_Task statement_
Would you return exactly the lines below from the line with "ATOM 126 O O" through the line with "ATOM 131 C C", both included, and nothing else, leaving out the pictures?

──────────

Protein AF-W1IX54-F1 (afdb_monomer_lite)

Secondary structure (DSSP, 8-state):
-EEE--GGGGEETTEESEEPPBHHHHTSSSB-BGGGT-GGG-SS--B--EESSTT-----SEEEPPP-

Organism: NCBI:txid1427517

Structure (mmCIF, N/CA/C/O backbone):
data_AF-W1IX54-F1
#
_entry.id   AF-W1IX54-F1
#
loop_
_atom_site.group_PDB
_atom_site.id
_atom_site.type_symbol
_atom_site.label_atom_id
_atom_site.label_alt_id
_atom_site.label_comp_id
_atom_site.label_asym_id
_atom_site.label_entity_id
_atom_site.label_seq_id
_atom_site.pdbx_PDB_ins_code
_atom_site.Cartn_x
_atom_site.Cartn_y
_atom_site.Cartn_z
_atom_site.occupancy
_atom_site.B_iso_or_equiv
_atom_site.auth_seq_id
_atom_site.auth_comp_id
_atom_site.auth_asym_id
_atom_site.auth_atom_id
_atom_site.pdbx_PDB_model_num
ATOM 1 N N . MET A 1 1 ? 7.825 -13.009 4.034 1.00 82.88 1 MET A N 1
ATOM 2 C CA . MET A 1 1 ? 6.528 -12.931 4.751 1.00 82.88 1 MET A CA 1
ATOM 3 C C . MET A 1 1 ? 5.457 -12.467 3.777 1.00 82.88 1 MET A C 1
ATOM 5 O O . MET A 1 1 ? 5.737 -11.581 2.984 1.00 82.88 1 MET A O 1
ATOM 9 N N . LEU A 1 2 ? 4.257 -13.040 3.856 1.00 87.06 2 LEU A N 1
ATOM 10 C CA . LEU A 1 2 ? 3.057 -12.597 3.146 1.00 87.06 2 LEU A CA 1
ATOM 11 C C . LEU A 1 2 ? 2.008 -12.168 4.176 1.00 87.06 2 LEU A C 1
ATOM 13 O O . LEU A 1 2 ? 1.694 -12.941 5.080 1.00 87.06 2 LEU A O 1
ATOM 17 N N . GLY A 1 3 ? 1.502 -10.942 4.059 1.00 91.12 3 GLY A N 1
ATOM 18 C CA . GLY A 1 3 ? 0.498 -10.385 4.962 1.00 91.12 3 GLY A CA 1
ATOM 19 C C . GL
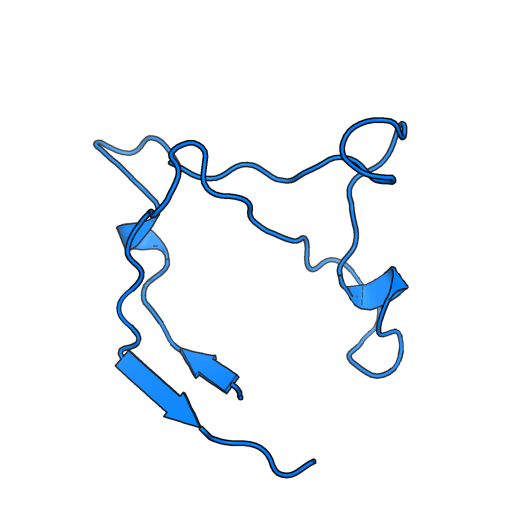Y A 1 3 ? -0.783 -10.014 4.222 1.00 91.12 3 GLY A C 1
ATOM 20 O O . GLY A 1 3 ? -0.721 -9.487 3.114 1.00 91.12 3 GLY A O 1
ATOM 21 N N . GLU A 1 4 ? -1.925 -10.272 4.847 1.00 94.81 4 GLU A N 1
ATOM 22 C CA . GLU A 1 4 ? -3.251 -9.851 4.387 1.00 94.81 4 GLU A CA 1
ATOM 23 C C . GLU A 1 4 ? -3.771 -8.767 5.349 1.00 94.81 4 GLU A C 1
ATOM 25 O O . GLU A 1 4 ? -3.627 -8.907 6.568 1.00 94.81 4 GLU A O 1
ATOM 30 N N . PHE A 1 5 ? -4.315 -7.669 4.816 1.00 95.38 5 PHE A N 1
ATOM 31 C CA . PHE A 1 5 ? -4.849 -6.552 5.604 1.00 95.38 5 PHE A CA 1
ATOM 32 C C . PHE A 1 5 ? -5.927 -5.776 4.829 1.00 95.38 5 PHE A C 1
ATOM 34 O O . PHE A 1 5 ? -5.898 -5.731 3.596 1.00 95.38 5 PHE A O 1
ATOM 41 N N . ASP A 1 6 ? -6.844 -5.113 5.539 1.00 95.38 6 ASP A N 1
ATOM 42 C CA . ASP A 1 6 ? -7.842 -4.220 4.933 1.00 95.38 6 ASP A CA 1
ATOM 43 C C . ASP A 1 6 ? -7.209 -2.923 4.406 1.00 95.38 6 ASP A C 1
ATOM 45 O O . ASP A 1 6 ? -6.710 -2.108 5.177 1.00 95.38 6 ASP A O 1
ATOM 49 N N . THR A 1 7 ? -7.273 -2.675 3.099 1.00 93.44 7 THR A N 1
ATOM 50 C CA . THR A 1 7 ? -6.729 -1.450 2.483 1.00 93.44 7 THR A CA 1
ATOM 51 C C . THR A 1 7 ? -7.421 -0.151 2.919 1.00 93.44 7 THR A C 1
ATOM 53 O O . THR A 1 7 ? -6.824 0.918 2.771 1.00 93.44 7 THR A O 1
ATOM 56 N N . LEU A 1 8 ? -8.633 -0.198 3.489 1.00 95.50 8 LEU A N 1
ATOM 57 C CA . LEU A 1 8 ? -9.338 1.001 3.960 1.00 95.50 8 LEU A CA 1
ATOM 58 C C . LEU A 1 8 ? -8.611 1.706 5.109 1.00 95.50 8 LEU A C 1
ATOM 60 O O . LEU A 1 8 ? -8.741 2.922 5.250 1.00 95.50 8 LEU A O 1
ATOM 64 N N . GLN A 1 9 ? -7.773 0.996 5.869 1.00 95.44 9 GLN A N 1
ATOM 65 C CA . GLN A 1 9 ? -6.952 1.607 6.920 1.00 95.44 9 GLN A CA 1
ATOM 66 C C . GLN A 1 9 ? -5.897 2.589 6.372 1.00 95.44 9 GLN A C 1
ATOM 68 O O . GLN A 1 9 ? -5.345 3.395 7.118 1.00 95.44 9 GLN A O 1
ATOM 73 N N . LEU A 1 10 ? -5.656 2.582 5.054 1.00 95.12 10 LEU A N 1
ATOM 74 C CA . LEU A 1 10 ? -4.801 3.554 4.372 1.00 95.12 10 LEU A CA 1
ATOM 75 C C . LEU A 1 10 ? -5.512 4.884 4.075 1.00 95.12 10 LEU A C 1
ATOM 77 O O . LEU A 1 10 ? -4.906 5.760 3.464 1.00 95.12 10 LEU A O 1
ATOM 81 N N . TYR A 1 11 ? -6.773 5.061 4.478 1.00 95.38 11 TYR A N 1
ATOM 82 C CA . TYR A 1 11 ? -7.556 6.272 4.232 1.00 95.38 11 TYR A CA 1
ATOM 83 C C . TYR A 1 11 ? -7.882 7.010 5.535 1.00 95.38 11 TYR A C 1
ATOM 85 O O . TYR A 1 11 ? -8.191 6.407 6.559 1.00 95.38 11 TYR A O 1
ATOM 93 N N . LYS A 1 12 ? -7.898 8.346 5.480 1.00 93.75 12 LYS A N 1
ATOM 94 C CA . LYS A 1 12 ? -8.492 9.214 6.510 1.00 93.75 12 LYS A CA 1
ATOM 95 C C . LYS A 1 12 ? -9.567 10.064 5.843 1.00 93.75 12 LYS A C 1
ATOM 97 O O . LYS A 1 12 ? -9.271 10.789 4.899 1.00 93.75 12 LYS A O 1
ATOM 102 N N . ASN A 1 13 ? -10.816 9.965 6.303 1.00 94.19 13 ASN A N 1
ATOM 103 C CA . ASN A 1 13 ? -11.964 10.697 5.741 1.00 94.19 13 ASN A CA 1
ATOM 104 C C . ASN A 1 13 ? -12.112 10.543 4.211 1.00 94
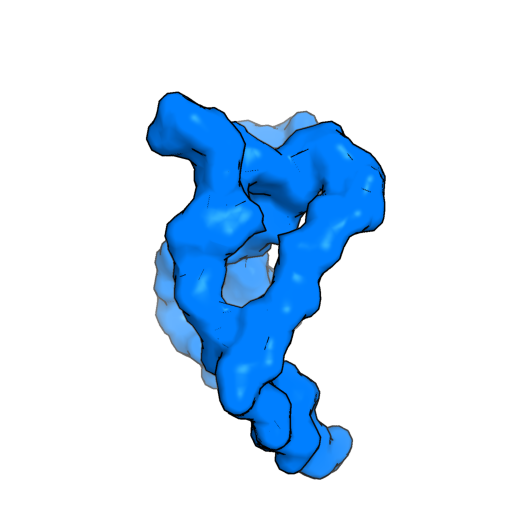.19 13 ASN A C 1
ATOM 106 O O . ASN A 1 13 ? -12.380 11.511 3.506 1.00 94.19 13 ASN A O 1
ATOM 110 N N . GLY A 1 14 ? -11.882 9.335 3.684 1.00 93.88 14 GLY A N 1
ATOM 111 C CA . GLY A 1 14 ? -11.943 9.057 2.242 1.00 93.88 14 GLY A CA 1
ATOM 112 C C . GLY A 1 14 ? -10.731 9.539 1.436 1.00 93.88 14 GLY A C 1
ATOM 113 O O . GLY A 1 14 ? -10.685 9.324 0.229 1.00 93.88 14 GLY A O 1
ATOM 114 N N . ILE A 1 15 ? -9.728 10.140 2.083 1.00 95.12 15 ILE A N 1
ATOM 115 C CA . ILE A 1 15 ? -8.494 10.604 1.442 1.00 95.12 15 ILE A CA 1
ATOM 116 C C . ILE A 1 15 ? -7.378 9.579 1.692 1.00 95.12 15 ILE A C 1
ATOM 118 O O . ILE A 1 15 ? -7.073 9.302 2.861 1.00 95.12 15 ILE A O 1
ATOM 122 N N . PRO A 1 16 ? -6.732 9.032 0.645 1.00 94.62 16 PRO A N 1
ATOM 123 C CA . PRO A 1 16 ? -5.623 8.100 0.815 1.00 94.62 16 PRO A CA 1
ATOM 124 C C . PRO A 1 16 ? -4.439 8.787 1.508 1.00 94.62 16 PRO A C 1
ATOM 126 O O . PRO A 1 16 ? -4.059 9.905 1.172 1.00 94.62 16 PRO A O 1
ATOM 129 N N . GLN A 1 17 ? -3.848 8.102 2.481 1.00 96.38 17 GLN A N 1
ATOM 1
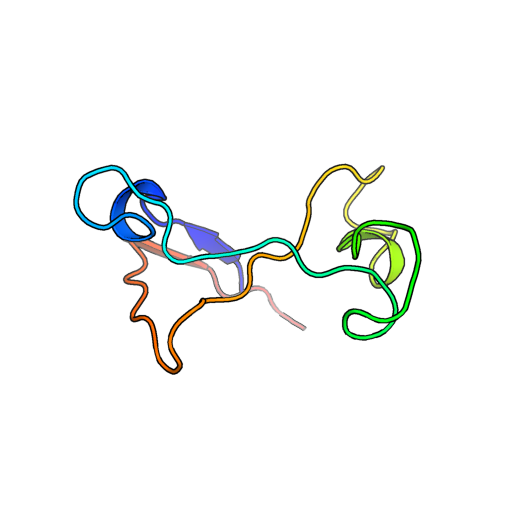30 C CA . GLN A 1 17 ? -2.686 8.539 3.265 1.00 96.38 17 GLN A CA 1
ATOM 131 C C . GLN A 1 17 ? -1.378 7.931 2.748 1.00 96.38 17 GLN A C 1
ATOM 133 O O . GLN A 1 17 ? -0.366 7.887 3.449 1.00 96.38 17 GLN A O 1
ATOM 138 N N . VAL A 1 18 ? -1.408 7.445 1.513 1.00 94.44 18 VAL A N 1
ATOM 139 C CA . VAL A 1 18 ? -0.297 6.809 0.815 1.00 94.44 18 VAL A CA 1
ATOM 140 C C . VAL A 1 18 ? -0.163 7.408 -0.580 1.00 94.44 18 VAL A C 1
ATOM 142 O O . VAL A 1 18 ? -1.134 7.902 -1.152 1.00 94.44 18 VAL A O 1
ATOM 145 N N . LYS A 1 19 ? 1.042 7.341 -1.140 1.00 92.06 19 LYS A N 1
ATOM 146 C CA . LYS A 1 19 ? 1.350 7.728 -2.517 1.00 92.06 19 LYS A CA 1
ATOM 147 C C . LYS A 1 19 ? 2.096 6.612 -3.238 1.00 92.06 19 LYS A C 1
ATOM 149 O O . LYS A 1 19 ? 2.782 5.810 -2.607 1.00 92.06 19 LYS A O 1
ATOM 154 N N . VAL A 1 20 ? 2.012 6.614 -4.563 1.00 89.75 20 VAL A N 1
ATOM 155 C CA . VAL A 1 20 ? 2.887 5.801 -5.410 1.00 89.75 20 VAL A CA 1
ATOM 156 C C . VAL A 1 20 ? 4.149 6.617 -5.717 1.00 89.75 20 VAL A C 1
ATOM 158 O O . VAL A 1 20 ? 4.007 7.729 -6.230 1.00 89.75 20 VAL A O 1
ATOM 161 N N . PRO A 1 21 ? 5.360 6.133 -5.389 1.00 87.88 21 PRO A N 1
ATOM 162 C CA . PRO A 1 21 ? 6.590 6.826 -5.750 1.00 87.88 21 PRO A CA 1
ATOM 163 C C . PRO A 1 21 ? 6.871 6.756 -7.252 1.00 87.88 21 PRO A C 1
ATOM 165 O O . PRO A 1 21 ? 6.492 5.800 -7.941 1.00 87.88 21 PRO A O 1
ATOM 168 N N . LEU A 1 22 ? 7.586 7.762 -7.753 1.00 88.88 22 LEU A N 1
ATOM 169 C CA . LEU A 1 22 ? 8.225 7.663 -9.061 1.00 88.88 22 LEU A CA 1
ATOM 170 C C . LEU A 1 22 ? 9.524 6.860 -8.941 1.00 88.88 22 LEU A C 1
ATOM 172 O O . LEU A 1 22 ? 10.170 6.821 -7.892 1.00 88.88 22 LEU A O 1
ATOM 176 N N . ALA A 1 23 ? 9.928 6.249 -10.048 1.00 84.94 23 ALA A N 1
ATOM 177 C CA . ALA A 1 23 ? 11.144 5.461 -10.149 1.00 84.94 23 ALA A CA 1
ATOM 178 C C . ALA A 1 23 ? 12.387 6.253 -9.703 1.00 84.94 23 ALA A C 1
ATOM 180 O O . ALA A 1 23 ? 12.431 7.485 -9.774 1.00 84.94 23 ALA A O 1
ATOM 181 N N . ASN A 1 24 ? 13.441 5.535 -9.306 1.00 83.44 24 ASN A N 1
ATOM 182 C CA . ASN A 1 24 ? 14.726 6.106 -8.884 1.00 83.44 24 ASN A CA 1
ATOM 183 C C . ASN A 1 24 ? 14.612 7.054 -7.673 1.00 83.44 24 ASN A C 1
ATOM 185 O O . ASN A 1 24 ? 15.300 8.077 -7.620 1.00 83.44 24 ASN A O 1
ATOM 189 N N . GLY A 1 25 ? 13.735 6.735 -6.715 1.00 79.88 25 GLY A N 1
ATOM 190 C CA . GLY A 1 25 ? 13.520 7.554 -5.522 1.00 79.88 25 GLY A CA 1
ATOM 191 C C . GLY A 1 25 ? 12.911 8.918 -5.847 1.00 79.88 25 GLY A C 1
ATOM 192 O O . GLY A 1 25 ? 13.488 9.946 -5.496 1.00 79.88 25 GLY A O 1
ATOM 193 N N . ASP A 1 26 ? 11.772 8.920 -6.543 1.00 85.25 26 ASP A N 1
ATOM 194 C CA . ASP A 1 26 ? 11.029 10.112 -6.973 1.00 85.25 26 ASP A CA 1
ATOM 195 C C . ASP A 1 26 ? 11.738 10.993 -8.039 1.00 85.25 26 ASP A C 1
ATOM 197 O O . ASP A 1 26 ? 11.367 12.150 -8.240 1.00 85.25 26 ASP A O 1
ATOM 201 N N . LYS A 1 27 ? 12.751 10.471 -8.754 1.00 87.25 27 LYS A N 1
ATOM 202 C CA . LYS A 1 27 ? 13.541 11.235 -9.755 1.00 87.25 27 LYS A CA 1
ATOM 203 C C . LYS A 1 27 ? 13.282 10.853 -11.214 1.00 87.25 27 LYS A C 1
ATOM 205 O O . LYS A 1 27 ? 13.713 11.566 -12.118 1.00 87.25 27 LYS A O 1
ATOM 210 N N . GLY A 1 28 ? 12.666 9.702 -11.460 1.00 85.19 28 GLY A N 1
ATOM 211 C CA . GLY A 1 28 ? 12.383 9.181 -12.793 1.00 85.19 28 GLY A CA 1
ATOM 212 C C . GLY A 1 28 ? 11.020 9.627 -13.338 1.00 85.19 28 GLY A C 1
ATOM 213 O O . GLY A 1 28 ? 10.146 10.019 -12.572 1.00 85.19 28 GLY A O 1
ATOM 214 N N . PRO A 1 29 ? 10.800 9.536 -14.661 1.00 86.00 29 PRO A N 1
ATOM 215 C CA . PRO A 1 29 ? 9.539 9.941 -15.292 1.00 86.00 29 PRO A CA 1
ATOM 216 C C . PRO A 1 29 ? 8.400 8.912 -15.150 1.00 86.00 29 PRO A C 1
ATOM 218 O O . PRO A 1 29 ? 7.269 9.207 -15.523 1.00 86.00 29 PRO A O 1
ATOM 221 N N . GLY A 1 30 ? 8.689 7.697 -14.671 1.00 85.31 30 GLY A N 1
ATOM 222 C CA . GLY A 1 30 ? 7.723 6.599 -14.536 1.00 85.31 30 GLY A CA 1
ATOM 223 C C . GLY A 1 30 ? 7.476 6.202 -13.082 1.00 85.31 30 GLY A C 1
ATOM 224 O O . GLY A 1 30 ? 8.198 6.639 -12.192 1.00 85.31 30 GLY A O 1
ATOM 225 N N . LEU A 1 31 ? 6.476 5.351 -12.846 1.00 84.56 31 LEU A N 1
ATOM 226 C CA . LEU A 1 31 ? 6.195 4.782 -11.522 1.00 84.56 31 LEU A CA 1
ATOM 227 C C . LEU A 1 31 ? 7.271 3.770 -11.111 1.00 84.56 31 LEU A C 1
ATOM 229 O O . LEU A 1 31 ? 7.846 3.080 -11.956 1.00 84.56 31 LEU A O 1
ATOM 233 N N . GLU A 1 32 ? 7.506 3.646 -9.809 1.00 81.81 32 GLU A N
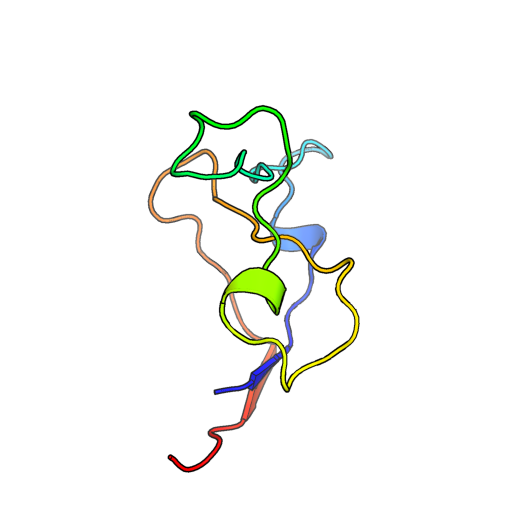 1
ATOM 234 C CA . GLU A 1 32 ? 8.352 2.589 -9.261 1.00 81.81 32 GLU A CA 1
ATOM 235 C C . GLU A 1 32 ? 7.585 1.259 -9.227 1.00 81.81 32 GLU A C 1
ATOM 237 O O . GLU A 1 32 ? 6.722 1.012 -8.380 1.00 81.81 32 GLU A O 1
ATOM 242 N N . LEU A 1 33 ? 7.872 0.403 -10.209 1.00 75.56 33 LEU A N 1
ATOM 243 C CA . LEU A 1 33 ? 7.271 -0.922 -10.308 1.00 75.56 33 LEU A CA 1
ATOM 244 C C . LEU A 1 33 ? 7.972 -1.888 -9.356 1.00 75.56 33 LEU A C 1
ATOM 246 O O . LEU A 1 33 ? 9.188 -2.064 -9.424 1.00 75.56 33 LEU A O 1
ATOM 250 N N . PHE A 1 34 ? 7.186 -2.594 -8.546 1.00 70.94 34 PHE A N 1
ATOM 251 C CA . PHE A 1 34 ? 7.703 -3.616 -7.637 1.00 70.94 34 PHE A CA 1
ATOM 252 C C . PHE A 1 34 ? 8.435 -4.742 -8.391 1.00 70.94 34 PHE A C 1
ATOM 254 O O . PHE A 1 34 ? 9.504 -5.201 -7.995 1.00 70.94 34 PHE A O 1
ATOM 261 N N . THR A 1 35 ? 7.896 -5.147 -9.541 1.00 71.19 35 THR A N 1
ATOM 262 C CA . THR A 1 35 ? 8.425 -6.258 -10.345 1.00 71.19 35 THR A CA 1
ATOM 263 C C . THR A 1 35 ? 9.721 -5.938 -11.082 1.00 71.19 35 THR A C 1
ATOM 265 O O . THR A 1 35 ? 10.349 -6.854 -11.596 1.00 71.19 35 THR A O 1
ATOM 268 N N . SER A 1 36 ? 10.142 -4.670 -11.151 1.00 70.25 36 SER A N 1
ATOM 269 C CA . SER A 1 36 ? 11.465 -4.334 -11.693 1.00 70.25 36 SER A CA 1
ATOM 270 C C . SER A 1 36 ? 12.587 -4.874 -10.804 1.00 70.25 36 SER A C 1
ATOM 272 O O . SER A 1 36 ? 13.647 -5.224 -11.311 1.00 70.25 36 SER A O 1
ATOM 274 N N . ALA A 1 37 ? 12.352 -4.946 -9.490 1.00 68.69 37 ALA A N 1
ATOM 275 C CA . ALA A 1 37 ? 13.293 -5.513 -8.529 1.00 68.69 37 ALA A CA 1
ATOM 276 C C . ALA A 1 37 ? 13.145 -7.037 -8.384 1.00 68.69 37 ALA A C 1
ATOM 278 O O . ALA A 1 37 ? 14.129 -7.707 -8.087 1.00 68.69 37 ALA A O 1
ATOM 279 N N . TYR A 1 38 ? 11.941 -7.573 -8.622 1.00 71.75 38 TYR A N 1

──────────

_The answer_
ATOM 126 O O . PRO A 1 16 ? -4.059 9.905 1.172 1.00 94.62 16 PRO A O 1
ATOM 129 N N . GLN A 1 17 ? -3.848 8.102 2.481 1.00 96.38 17 GLN A N 1
ATOM 1
30 C CA . GLN A 1 17 ? -2.686 8.539 3.265 1.00 96.38 17 GLN A CA 1
ATOM 131 C C . GLN A 1 17 ? -1.378 7.931 2.748 1.00 96.38 17 GLN A C 1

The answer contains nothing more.